Once the toasts were made and the couple seen off to a honeymoon destination which they had both laughingly refused to disclose, the rest of the wedding party disbanded. Barbara stood on the frying-pan pavement of Royal Hospital Road and exchanged a few words with the other guests, among them Lynley's best man, a forensic specialist called Simon St. James. In best English fashion, they'd commented upon the weather first. Depending upon the speaker's level of toleration for heat, humidity, smog, fumes, dust, and glare, the atmosphere was deemed wonderful, hideous, blessed, bloody awful, delightful, delectable, insufferable, heavenly, or plain effing hell. The bride was pronounced beautiful. The groom was handsome. The food was delicious. After this, there was a general pause in which the company decided upon two courses of action: talk that ventured beyond banalities or friendly farewells.

The group parted ways. Barbara was left with St. James and his wife, Deborah. Both were wilting in the merciless sun, St. James dabbing a white handkerchief to his brow and Deborah fanning herself enthusiastically with an old theatre programme which she'd fished from her capacious straw bag.

“Will you come home with us, Barbara?” she asked. “We're going to sit in the garden for the rest of the day, and I plan to ask Dad to turn the hose pipe on us.”

“That sounds like the ticket,” Barbara said. She rubbed her neck where sweat had soaked her collar.

“Good.”

“But I can't. To tell you the truth, I'm whacked.”
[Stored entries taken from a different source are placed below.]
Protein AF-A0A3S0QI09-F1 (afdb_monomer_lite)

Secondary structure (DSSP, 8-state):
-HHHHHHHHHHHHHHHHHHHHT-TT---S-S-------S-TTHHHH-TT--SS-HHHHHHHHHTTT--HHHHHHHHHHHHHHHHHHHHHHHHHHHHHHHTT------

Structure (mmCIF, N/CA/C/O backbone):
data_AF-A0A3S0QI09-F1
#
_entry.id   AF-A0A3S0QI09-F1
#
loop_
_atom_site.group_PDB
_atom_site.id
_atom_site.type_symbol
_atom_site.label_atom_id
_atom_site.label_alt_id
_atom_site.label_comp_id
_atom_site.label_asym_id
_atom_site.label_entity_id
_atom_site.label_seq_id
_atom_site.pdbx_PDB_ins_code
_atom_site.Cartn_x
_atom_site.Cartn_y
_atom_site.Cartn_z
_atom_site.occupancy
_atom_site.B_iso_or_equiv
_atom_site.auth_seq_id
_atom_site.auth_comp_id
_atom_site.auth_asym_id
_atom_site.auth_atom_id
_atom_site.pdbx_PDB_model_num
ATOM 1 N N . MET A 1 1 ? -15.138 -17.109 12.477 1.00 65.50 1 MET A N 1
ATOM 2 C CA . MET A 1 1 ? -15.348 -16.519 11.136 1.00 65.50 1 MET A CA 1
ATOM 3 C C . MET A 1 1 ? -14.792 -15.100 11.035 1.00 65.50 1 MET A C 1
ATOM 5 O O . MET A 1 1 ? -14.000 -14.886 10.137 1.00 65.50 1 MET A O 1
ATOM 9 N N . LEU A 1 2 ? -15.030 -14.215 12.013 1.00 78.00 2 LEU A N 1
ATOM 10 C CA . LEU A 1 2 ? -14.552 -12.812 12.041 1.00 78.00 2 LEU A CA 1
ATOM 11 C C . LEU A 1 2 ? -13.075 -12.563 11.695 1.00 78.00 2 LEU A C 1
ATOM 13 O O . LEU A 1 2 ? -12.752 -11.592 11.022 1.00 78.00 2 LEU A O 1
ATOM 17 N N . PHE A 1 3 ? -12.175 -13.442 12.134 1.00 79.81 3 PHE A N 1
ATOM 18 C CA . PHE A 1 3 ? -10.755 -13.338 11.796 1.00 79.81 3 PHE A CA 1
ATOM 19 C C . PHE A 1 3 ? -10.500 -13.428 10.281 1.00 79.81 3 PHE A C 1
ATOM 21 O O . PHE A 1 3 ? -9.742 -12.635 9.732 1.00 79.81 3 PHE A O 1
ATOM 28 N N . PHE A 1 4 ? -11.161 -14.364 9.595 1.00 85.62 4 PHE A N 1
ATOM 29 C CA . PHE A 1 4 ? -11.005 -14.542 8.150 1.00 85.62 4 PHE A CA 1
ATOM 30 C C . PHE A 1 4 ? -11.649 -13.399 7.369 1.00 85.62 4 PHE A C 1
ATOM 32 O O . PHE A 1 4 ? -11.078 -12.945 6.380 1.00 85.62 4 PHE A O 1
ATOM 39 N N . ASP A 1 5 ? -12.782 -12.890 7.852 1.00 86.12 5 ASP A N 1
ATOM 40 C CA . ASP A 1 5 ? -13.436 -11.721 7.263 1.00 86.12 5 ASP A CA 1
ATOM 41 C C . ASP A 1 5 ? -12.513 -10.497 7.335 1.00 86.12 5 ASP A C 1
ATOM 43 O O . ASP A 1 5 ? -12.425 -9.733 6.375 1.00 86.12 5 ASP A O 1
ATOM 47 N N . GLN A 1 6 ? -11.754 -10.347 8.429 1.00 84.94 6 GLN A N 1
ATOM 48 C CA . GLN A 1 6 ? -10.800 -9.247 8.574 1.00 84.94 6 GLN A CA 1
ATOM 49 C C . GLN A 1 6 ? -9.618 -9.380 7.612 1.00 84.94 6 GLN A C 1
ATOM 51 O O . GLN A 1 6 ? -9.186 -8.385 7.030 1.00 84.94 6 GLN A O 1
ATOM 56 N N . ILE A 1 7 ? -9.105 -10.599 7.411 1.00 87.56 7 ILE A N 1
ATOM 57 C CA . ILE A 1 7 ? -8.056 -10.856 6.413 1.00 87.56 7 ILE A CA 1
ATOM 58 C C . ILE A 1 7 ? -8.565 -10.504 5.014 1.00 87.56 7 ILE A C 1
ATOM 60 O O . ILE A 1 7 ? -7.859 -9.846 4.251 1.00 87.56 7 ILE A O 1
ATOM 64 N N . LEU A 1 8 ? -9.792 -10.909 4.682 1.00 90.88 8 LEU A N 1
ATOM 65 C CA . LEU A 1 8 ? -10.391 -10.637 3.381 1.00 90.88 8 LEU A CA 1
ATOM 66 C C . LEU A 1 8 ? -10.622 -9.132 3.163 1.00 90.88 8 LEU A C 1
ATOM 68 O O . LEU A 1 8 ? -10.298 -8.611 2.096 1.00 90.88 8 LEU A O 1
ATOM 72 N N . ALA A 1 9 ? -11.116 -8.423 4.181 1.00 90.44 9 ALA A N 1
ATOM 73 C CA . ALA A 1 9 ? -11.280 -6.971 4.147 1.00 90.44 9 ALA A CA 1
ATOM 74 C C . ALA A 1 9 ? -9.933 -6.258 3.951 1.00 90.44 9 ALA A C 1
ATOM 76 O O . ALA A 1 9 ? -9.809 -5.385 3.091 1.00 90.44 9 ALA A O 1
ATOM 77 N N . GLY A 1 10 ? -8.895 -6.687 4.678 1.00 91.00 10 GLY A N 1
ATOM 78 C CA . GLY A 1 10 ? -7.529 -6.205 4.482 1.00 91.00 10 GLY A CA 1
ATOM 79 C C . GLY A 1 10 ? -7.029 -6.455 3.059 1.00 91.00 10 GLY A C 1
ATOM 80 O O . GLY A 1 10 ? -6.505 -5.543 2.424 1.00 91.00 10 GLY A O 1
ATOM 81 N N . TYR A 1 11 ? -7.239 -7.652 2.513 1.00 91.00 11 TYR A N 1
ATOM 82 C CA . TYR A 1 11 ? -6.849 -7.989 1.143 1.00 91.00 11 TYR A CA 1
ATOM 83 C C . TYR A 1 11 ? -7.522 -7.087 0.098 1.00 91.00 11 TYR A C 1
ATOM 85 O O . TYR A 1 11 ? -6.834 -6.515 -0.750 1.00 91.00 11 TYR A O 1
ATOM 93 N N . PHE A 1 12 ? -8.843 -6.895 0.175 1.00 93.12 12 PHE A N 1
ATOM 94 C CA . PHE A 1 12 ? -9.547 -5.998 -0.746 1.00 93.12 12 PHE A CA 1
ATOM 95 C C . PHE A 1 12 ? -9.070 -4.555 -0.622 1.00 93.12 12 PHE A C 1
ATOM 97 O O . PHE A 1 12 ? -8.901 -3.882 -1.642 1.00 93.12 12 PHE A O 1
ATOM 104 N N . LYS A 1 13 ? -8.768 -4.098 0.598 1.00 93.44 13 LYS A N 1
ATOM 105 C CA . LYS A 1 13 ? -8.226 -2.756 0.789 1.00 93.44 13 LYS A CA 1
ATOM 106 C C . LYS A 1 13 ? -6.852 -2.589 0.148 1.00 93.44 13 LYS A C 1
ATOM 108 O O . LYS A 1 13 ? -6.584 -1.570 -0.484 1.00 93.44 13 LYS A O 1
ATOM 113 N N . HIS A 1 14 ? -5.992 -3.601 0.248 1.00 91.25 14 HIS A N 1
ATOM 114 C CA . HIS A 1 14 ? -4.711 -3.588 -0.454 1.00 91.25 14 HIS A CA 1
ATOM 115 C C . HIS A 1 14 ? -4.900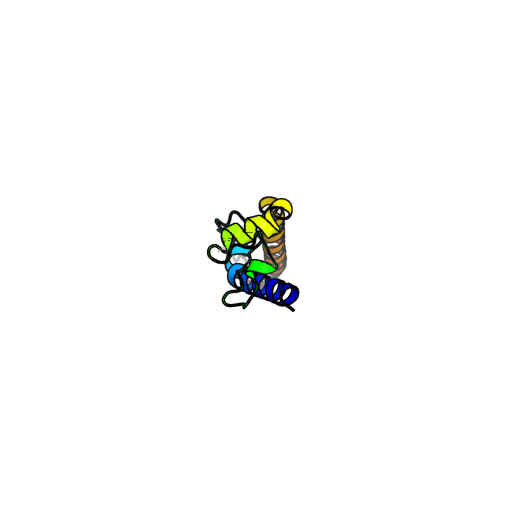 -3.544 -1.969 1.00 91.25 14 HIS A C 1
ATOM 117 O O . HIS A 1 14 ? -4.216 -2.760 -2.620 1.00 91.25 14 HIS A O 1
ATOM 123 N N . LEU A 1 15 ? -5.837 -4.324 -2.523 1.00 92.94 15 LEU A N 1
ATOM 124 C CA . LEU A 1 15 ? -6.152 -4.304 -3.956 1.00 92.94 15 LEU A CA 1
ATOM 125 C C . LEU A 1 15 ? -6.601 -2.922 -4.440 1.00 92.94 15 LEU A C 1
ATOM 127 O O . LEU A 1 15 ? -6.121 -2.458 -5.473 1.00 92.94 15 LEU A O 1
ATOM 131 N N . GLU A 1 16 ? -7.460 -2.242 -3.678 1.00 92.81 16 GLU A N 1
ATOM 132 C CA . GLU A 1 16 ? -7.869 -0.858 -3.958 1.00 92.81 16 GLU A CA 1
ATOM 133 C C . GLU A 1 16 ? -6.648 0.075 -4.055 1.00 92.81 16 GLU A C 1
ATOM 135 O O . GLU A 1 16 ? -6.577 0.950 -4.919 1.00 92.81 16 GLU A O 1
ATOM 140 N N . LYS A 1 17 ? -5.647 -0.157 -3.201 1.00 90.88 17 LYS A N 1
ATOM 141 C CA . LYS A 1 17 ? -4.443 0.668 -3.071 1.00 90.88 17 LYS A CA 1
ATOM 142 C C . LYS A 1 17 ? -3.275 0.254 -3.963 1.00 90.88 17 LYS A C 1
ATOM 144 O O . LYS A 1 17 ? -2.288 0.986 -4.021 1.00 90.88 17 LYS A O 1
ATOM 149 N N . VAL A 1 18 ? -3.384 -0.832 -4.735 1.00 90.94 18 VAL A N 1
ATOM 150 C CA . VAL A 1 18 ? -2.305 -1.320 -5.623 1.00 90.94 18 VAL A CA 1
ATOM 151 C C . VAL A 1 18 ? -1.794 -0.225 -6.557 1.00 90.94 18 VAL A C 1
ATOM 153 O O . VAL A 1 18 ? -0.586 -0.063 -6.702 1.00 90.94 18 VAL A O 1
ATOM 1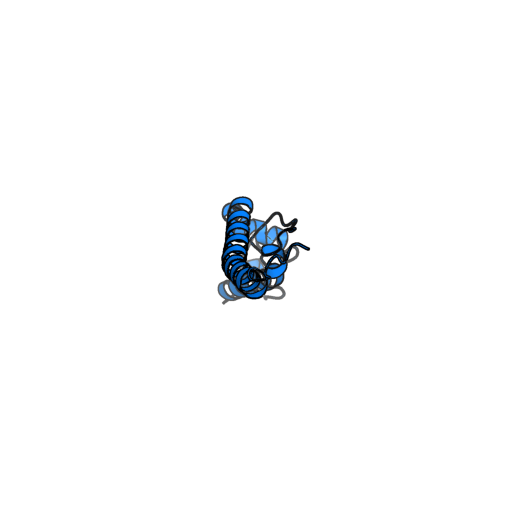56 N N . LYS A 1 19 ? -2.690 0.568 -7.159 1.00 90.38 19 LYS A N 1
ATOM 157 C CA . LYS A 1 19 ? -2.295 1.667 -8.055 1.00 90.38 19 LYS A CA 1
ATOM 158 C C . LYS A 1 19 ? -1.403 2.692 -7.351 1.00 90.38 19 LYS A C 1
ATOM 160 O O . LYS A 1 19 ? -0.483 3.226 -7.959 1.00 90.38 19 LYS A O 1
ATOM 165 N N . GLU A 1 20 ? -1.703 2.994 -6.094 1.00 89.81 20 GLU A N 1
ATOM 166 C CA . GLU A 1 20 ? -0.969 3.982 -5.310 1.00 89.81 20 GLU A CA 1
ATOM 167 C C . GLU A 1 20 ? 0.380 3.416 -4.847 1.00 89.81 20 GLU A C 1
ATOM 169 O O . GLU A 1 20 ? 1.385 4.119 -4.920 1.00 89.81 20 GLU A O 1
ATOM 174 N N . VAL A 1 21 ? 0.417 2.138 -4.448 1.00 88.94 21 VAL A N 1
ATOM 175 C CA . VAL A 1 21 ? 1.647 1.427 -4.055 1.00 88.94 21 VAL A CA 1
ATOM 176 C C . VAL A 1 21 ? 2.613 1.282 -5.232 1.00 88.94 21 VAL A C 1
ATOM 178 O O . VAL A 1 21 ? 3.807 1.509 -5.073 1.00 88.94 21 VAL A O 1
ATOM 181 N N . LEU A 1 22 ? 2.106 0.959 -6.424 1.00 88.94 22 LEU A N 1
ATOM 182 C CA . LEU A 1 22 ? 2.910 0.825 -7.646 1.00 88.94 22 LEU A CA 1
ATOM 183 C C . LEU A 1 22 ? 3.185 2.170 -8.346 1.00 88.94 22 LEU A C 1
ATOM 185 O O . LEU A 1 22 ? 3.757 2.197 -9.436 1.00 88.94 22 LEU A O 1
ATOM 189 N N . SER A 1 23 ? 2.767 3.296 -7.761 1.00 88.25 23 SER A N 1
ATOM 190 C CA . SER A 1 23 ? 3.007 4.620 -8.333 1.00 88.25 23 SER A CA 1
ATOM 191 C C . SER A 1 23 ? 4.410 5.127 -7.999 1.00 88.25 23 SER A C 1
ATOM 193 O O . SER A 1 23 ? 4.764 5.306 -6.833 1.00 88.25 23 SER A O 1
ATOM 195 N N . ILE A 1 24 ? 5.175 5.482 -9.033 1.00 82.75 24 ILE A N 1
ATOM 196 C CA . ILE A 1 24 ? 6.515 6.082 -8.900 1.00 82.75 24 ILE A CA 1
ATOM 197 C C . ILE A 1 24 ? 6.448 7.412 -8.124 1.00 82.75 24 ILE A C 1
ATOM 199 O O . ILE A 1 24 ? 7.265 7.671 -7.241 1.00 82.75 24 ILE A O 1
ATOM 203 N N . ASN A 1 25 ? 5.409 8.216 -8.375 1.00 78.81 25 ASN A N 1
ATOM 204 C CA . ASN A 1 25 ? 5.174 9.506 -7.714 1.00 78.81 25 ASN A CA 1
ATOM 205 C C . ASN A 1 25 ? 4.253 9.393 -6.482 1.00 78.81 25 ASN A C 1
ATOM 207 O O . ASN A 1 25 ? 3.567 10.349 -6.123 1.00 78.81 25 ASN A O 1
ATOM 211 N N . GLY A 1 26 ? 4.178 8.220 -5.847 1.00 70.75 26 GLY A N 1
ATOM 212 C CA . GLY A 1 26 ? 3.327 8.006 -4.675 1.00 70.75 26 GLY A CA 1
ATOM 213 C C . GLY A 1 26 ? 3.779 8.806 -3.444 1.00 70.75 26 GLY A C 1
ATOM 214 O O . GLY A 1 26 ? 4.943 8.742 -3.062 1.00 70.75 26 GLY A O 1
ATOM 215 N N . GLY A 1 27 ? 2.842 9.511 -2.799 1.00 72.69 27 GLY A N 1
ATOM 216 C CA . GLY A 1 27 ? 3.036 10.212 -1.516 1.00 72.69 27 GLY A CA 1
ATOM 217 C C . GLY A 1 27 ? 2.608 9.403 -0.283 1.00 72.69 27 GLY A C 1
ATOM 218 O O . GLY A 1 27 ? 2.445 9.965 0.801 1.00 72.69 27 GLY A O 1
ATOM 219 N N . LEU A 1 28 ? 2.360 8.101 -0.451 1.00 78.88 28 LEU A N 1
ATOM 220 C CA . LEU A 1 28 ? 1.929 7.220 0.631 1.00 78.88 28 LEU A CA 1
ATOM 221 C C . LEU A 1 28 ? 3.038 7.049 1.672 1.00 78.88 28 LEU A C 1
ATOM 223 O O . LEU A 1 28 ? 4.184 6.762 1.337 1.00 78.88 28 LEU A O 1
ATOM 227 N N . LYS A 1 29 ? 2.665 7.188 2.947 1.00 79.19 29 LYS A N 1
ATOM 228 C CA . LYS A 1 29 ? 3.566 6.992 4.096 1.00 79.19 29 LYS A CA 1
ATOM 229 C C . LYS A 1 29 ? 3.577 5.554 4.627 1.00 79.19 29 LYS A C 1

“Understandable,” St. James said. “How long has it been?”

Deborah added quickly, “How stupid of me. I'm sorry, Barbara. I'd completely forgotten.”

Barbara doubted this. The bandages across her nose and the bruises on her face—not to mention her chipped front tooth—made it unlikely that anyone who saw her would miss the fact that she'd recently served sentence in a hospital. Deborah was merely too polite to notice this. “Two weeks,” Barbara replied to St. James's question.

“How's the lung?”

“Functioning.”

“And the ribs?”

“Only when I laugh.”

St. James smiled. “Are you taking time off?”

“Under orders, yes. I can't go back till I've got clearance from the doctor.”

“I'm sorry about it all,” St. James said. “It was a rotten piece of luck.”

“Yeah. Well.” Barbara shrugged. Heading part of a murder investigation for the first time, she'd been injured in the line of duty. It wasn't something she wanted to talk about. Her pride had taken as serious a blow as had her body.

“So what will you do?” St. James asked.

“Escape the heat,” Deborah advised her. “Go to the Highlands. Go to the lakes. Go to the sea. I wish we could.”

Barbara tossed Deborah's suggestions round in her mind as she drove up Sloane Street. Inspector Lynley's final order to her at the conclusion of the investigation had directed her to take a holiday, and he'd repeated that order in a private moment between the two of them after his wedding.